Stored entries
----------------

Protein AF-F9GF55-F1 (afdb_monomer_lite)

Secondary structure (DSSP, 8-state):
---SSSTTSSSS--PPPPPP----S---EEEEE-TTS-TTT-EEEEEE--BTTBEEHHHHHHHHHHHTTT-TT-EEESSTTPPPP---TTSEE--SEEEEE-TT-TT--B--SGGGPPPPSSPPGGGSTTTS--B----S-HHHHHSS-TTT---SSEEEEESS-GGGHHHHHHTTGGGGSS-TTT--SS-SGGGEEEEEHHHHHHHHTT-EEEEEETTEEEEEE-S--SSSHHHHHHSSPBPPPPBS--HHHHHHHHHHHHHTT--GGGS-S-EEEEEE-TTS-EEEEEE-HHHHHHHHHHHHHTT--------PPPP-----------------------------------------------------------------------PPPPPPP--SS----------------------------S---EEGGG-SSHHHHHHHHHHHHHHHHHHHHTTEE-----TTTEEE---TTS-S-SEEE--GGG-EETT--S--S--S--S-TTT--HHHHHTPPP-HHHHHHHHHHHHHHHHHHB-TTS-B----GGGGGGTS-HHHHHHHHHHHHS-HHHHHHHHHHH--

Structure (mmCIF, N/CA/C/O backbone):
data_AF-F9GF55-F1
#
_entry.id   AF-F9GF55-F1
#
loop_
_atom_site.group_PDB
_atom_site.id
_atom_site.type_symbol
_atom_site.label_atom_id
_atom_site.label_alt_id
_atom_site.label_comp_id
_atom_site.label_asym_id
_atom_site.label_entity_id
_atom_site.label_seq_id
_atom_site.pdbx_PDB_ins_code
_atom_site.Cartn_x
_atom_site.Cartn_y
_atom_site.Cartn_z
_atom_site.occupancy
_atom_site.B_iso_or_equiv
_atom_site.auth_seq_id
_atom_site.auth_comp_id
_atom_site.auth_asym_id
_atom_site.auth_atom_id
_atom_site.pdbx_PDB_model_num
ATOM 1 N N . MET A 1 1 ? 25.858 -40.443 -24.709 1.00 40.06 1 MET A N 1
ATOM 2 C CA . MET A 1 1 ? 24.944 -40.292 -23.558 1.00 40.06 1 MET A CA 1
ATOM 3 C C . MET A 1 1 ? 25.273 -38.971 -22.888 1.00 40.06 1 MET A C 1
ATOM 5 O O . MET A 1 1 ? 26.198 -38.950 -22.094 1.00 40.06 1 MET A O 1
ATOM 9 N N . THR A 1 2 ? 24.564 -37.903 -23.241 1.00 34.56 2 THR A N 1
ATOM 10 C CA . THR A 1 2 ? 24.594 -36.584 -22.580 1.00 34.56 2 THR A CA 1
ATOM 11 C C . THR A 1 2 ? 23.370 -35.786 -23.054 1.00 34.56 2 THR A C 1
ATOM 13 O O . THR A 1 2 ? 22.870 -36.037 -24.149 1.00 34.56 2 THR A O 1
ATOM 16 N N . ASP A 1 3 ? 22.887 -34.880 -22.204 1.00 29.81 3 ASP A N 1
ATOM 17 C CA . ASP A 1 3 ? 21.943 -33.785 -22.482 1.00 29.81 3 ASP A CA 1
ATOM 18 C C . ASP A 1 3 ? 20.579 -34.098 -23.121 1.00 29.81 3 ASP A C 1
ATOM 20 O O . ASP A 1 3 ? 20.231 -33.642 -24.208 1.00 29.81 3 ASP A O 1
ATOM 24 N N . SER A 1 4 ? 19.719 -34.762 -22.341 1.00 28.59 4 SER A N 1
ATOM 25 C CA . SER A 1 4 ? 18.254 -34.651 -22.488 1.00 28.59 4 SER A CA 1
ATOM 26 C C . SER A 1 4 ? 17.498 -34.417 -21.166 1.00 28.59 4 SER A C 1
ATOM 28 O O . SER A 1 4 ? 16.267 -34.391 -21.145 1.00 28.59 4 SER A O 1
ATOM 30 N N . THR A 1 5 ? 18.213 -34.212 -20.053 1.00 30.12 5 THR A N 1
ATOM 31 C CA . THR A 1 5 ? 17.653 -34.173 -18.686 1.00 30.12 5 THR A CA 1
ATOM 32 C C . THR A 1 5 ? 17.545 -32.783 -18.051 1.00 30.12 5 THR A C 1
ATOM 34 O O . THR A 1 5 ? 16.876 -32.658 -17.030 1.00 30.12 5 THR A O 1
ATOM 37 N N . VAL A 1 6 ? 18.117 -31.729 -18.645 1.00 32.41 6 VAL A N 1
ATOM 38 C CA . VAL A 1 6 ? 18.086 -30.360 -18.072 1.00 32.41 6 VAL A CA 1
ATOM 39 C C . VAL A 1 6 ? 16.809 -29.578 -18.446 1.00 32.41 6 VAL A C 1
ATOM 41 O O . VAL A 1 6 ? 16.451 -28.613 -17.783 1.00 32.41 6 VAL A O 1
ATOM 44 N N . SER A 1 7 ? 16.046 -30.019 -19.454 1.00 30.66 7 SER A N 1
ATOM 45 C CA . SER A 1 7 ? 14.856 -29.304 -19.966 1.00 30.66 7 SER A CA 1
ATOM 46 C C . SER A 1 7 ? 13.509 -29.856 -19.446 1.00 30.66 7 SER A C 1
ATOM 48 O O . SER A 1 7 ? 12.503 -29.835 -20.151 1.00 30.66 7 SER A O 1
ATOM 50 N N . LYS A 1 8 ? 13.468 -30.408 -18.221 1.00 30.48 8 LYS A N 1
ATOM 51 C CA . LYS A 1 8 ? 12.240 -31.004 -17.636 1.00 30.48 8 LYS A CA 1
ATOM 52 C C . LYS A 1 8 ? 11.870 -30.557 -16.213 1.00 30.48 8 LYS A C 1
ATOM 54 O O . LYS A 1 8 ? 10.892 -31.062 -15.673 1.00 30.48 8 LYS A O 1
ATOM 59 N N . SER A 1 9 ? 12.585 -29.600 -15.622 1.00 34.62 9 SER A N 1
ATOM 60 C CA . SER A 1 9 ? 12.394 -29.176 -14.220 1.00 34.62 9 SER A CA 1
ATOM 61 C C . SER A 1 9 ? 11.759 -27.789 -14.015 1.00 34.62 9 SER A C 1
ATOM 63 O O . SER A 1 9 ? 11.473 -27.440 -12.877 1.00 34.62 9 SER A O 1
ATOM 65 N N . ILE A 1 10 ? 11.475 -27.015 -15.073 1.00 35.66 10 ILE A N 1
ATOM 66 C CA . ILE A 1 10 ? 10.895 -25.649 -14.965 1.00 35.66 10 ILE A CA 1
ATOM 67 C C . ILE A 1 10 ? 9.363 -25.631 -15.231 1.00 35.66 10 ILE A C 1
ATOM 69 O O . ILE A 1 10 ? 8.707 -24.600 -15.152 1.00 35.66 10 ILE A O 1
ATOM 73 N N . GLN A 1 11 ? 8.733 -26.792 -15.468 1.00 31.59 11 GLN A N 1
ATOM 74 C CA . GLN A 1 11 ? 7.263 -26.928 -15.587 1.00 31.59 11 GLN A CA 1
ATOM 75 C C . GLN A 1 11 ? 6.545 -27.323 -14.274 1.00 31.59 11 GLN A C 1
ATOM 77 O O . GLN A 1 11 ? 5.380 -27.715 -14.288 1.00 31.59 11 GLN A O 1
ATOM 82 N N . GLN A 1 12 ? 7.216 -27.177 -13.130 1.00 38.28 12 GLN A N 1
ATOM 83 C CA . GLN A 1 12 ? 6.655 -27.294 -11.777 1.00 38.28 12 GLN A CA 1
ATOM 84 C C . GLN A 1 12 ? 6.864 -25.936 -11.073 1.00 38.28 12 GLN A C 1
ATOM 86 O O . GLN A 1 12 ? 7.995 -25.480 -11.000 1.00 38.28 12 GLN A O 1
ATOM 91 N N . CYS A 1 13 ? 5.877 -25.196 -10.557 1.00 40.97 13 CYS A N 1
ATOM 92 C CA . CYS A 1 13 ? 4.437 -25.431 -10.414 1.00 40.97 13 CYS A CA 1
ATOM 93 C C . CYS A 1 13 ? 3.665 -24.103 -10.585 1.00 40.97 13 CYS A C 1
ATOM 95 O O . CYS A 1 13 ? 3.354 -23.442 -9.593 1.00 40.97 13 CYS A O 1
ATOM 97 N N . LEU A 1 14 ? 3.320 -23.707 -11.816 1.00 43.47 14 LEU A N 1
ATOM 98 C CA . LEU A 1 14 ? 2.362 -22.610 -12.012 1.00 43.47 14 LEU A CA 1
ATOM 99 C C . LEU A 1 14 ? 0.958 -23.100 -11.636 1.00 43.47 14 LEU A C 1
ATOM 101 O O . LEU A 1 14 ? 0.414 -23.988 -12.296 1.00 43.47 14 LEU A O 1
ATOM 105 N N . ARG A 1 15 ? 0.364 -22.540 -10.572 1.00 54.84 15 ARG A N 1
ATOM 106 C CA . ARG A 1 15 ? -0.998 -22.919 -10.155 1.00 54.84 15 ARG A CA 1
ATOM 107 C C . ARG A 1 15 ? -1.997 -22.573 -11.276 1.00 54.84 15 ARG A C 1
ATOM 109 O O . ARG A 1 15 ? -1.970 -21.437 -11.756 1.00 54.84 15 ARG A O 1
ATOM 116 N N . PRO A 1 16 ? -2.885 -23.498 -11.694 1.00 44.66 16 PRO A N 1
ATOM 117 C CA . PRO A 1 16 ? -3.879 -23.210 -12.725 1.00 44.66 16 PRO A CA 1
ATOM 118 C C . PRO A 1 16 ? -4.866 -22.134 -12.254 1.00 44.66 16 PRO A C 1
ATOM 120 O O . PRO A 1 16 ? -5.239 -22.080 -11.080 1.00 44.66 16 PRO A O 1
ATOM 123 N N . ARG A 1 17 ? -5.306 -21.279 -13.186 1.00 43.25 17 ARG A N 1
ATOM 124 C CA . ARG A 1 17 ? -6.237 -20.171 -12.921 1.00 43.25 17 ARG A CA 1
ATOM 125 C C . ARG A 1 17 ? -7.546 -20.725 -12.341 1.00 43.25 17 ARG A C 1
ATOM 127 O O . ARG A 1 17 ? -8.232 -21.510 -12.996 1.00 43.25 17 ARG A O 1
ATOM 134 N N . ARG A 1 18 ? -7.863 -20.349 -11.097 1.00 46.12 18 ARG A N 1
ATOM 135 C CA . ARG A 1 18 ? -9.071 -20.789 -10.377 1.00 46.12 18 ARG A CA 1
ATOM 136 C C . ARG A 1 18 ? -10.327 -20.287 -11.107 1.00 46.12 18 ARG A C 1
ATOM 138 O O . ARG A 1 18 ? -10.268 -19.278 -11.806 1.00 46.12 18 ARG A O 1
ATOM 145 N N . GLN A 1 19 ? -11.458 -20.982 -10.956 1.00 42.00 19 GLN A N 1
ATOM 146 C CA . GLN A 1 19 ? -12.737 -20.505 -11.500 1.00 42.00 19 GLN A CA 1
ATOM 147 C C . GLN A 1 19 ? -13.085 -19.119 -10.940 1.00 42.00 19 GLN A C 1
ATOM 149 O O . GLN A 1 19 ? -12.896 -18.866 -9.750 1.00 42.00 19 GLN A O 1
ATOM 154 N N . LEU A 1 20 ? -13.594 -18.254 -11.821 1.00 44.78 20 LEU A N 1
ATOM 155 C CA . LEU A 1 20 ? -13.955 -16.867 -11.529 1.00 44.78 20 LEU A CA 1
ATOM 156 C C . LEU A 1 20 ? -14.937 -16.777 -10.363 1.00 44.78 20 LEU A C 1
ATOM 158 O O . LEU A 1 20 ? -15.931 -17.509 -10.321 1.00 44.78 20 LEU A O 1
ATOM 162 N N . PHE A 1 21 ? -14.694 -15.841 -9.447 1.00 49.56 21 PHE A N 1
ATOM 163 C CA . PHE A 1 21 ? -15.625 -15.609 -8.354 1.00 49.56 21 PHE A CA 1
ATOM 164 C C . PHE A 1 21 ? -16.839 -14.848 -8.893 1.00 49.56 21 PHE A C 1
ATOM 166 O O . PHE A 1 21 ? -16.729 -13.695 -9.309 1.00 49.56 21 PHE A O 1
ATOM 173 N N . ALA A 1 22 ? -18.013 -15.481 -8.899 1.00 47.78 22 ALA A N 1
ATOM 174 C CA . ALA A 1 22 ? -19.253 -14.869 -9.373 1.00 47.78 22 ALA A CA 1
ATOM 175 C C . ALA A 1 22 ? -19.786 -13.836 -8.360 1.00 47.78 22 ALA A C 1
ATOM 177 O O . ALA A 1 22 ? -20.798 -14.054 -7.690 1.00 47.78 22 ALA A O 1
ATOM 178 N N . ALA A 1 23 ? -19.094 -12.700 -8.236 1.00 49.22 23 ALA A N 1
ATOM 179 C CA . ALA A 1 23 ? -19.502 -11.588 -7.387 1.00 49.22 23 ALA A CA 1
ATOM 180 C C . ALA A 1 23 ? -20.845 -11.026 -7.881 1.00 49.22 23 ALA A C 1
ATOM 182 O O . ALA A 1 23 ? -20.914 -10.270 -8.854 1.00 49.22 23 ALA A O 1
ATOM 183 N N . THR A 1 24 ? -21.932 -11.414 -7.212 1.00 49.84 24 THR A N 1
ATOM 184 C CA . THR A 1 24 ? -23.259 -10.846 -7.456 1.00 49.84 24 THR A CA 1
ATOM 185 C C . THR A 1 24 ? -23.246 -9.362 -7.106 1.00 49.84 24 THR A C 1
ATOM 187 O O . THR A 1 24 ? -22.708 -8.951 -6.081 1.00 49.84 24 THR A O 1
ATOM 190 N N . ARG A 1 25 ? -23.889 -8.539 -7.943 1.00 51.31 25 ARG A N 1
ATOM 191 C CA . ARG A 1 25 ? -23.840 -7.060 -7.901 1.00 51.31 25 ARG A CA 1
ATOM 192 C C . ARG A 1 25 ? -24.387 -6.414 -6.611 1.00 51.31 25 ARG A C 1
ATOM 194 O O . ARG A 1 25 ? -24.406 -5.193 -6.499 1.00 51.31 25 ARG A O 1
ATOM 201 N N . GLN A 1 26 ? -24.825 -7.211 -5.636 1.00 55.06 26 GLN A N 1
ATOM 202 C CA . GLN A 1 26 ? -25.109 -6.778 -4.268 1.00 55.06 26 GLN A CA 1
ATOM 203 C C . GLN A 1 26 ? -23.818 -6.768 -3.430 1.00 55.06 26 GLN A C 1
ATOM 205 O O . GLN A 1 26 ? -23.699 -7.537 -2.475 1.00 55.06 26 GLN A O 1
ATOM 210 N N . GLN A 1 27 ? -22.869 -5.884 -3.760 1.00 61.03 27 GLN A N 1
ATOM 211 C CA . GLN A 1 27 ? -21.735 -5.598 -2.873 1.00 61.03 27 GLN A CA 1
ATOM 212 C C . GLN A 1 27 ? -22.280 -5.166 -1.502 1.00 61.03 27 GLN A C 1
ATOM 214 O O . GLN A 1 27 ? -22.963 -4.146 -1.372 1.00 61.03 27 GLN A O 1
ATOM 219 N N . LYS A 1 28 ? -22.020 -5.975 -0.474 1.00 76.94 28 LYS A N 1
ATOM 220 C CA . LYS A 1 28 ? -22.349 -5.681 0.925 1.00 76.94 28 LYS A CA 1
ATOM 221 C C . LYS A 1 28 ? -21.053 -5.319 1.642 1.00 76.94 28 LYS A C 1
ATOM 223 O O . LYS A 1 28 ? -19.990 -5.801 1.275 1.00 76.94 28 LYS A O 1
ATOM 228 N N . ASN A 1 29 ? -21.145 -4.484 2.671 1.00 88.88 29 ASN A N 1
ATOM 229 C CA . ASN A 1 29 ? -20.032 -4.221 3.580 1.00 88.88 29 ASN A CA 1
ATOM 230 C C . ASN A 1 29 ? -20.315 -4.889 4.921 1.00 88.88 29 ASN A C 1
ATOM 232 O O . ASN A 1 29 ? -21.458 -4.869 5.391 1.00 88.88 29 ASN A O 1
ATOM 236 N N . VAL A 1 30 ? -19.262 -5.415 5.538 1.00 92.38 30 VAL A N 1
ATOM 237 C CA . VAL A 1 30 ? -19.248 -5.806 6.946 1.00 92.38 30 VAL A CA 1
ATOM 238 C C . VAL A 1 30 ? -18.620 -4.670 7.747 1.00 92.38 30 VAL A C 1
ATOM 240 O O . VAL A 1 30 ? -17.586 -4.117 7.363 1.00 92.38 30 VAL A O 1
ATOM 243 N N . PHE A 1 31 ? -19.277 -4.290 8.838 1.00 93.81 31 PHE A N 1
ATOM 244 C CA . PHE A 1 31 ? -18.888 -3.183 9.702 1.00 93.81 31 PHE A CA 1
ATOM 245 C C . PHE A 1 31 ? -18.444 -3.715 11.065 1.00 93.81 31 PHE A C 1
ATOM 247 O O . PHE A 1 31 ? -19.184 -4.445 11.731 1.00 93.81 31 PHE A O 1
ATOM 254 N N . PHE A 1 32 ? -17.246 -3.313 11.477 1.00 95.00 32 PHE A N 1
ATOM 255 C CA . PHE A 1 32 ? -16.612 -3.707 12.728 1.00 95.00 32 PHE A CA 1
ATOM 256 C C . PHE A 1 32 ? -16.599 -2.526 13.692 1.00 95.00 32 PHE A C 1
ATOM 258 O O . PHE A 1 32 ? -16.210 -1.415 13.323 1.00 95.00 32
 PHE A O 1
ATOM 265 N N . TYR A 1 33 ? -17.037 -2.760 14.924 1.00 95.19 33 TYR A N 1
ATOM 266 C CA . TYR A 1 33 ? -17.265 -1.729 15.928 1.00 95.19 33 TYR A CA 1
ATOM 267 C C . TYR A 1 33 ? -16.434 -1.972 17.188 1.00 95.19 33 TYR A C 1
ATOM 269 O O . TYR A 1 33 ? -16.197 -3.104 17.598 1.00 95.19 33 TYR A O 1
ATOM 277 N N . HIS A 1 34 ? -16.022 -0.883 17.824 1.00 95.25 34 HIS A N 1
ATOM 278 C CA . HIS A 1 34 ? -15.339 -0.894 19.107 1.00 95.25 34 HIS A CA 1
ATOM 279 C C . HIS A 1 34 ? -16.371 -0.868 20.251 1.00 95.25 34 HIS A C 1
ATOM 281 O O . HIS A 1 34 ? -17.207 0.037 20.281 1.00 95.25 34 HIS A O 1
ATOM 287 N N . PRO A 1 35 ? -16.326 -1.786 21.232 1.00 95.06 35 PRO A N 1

----------------

**TASK INSTRUCTIONS**
What is asked for is an exact copy of the lines above from the one containing "ATOM 26 C C" through the one containing "ATOM 34 O O", and only those.

**WRITTEN RESPONSE**
ATOM 26 C C . SER A 1 4 ? 17.498 -34.417 -21.166 1.00 28.59 4 SER A C 1
ATOM 28 O O . SER A 1 4 ? 16.267 -34.391 -21.145 1.00 28.59 4 SER A O 1
ATOM 30 N N . THR A 1 5 ? 18.213 -34.212 -20.053 1.00 30.12 5 THR A N 1
ATOM 31 C CA . THR A 1 5 ? 17.653 -34.173 -18.686 1.00 30.12 5 THR A CA 1
ATOM 32 C C . THR A 1 5 ? 17.545 -32.783 -18.051 1.00 30.12 5 THR A C 1
ATOM 34 O O . THR A 1 5 ? 16.876 -32.658 -17.030 1.00 30.12 5 THR A O 1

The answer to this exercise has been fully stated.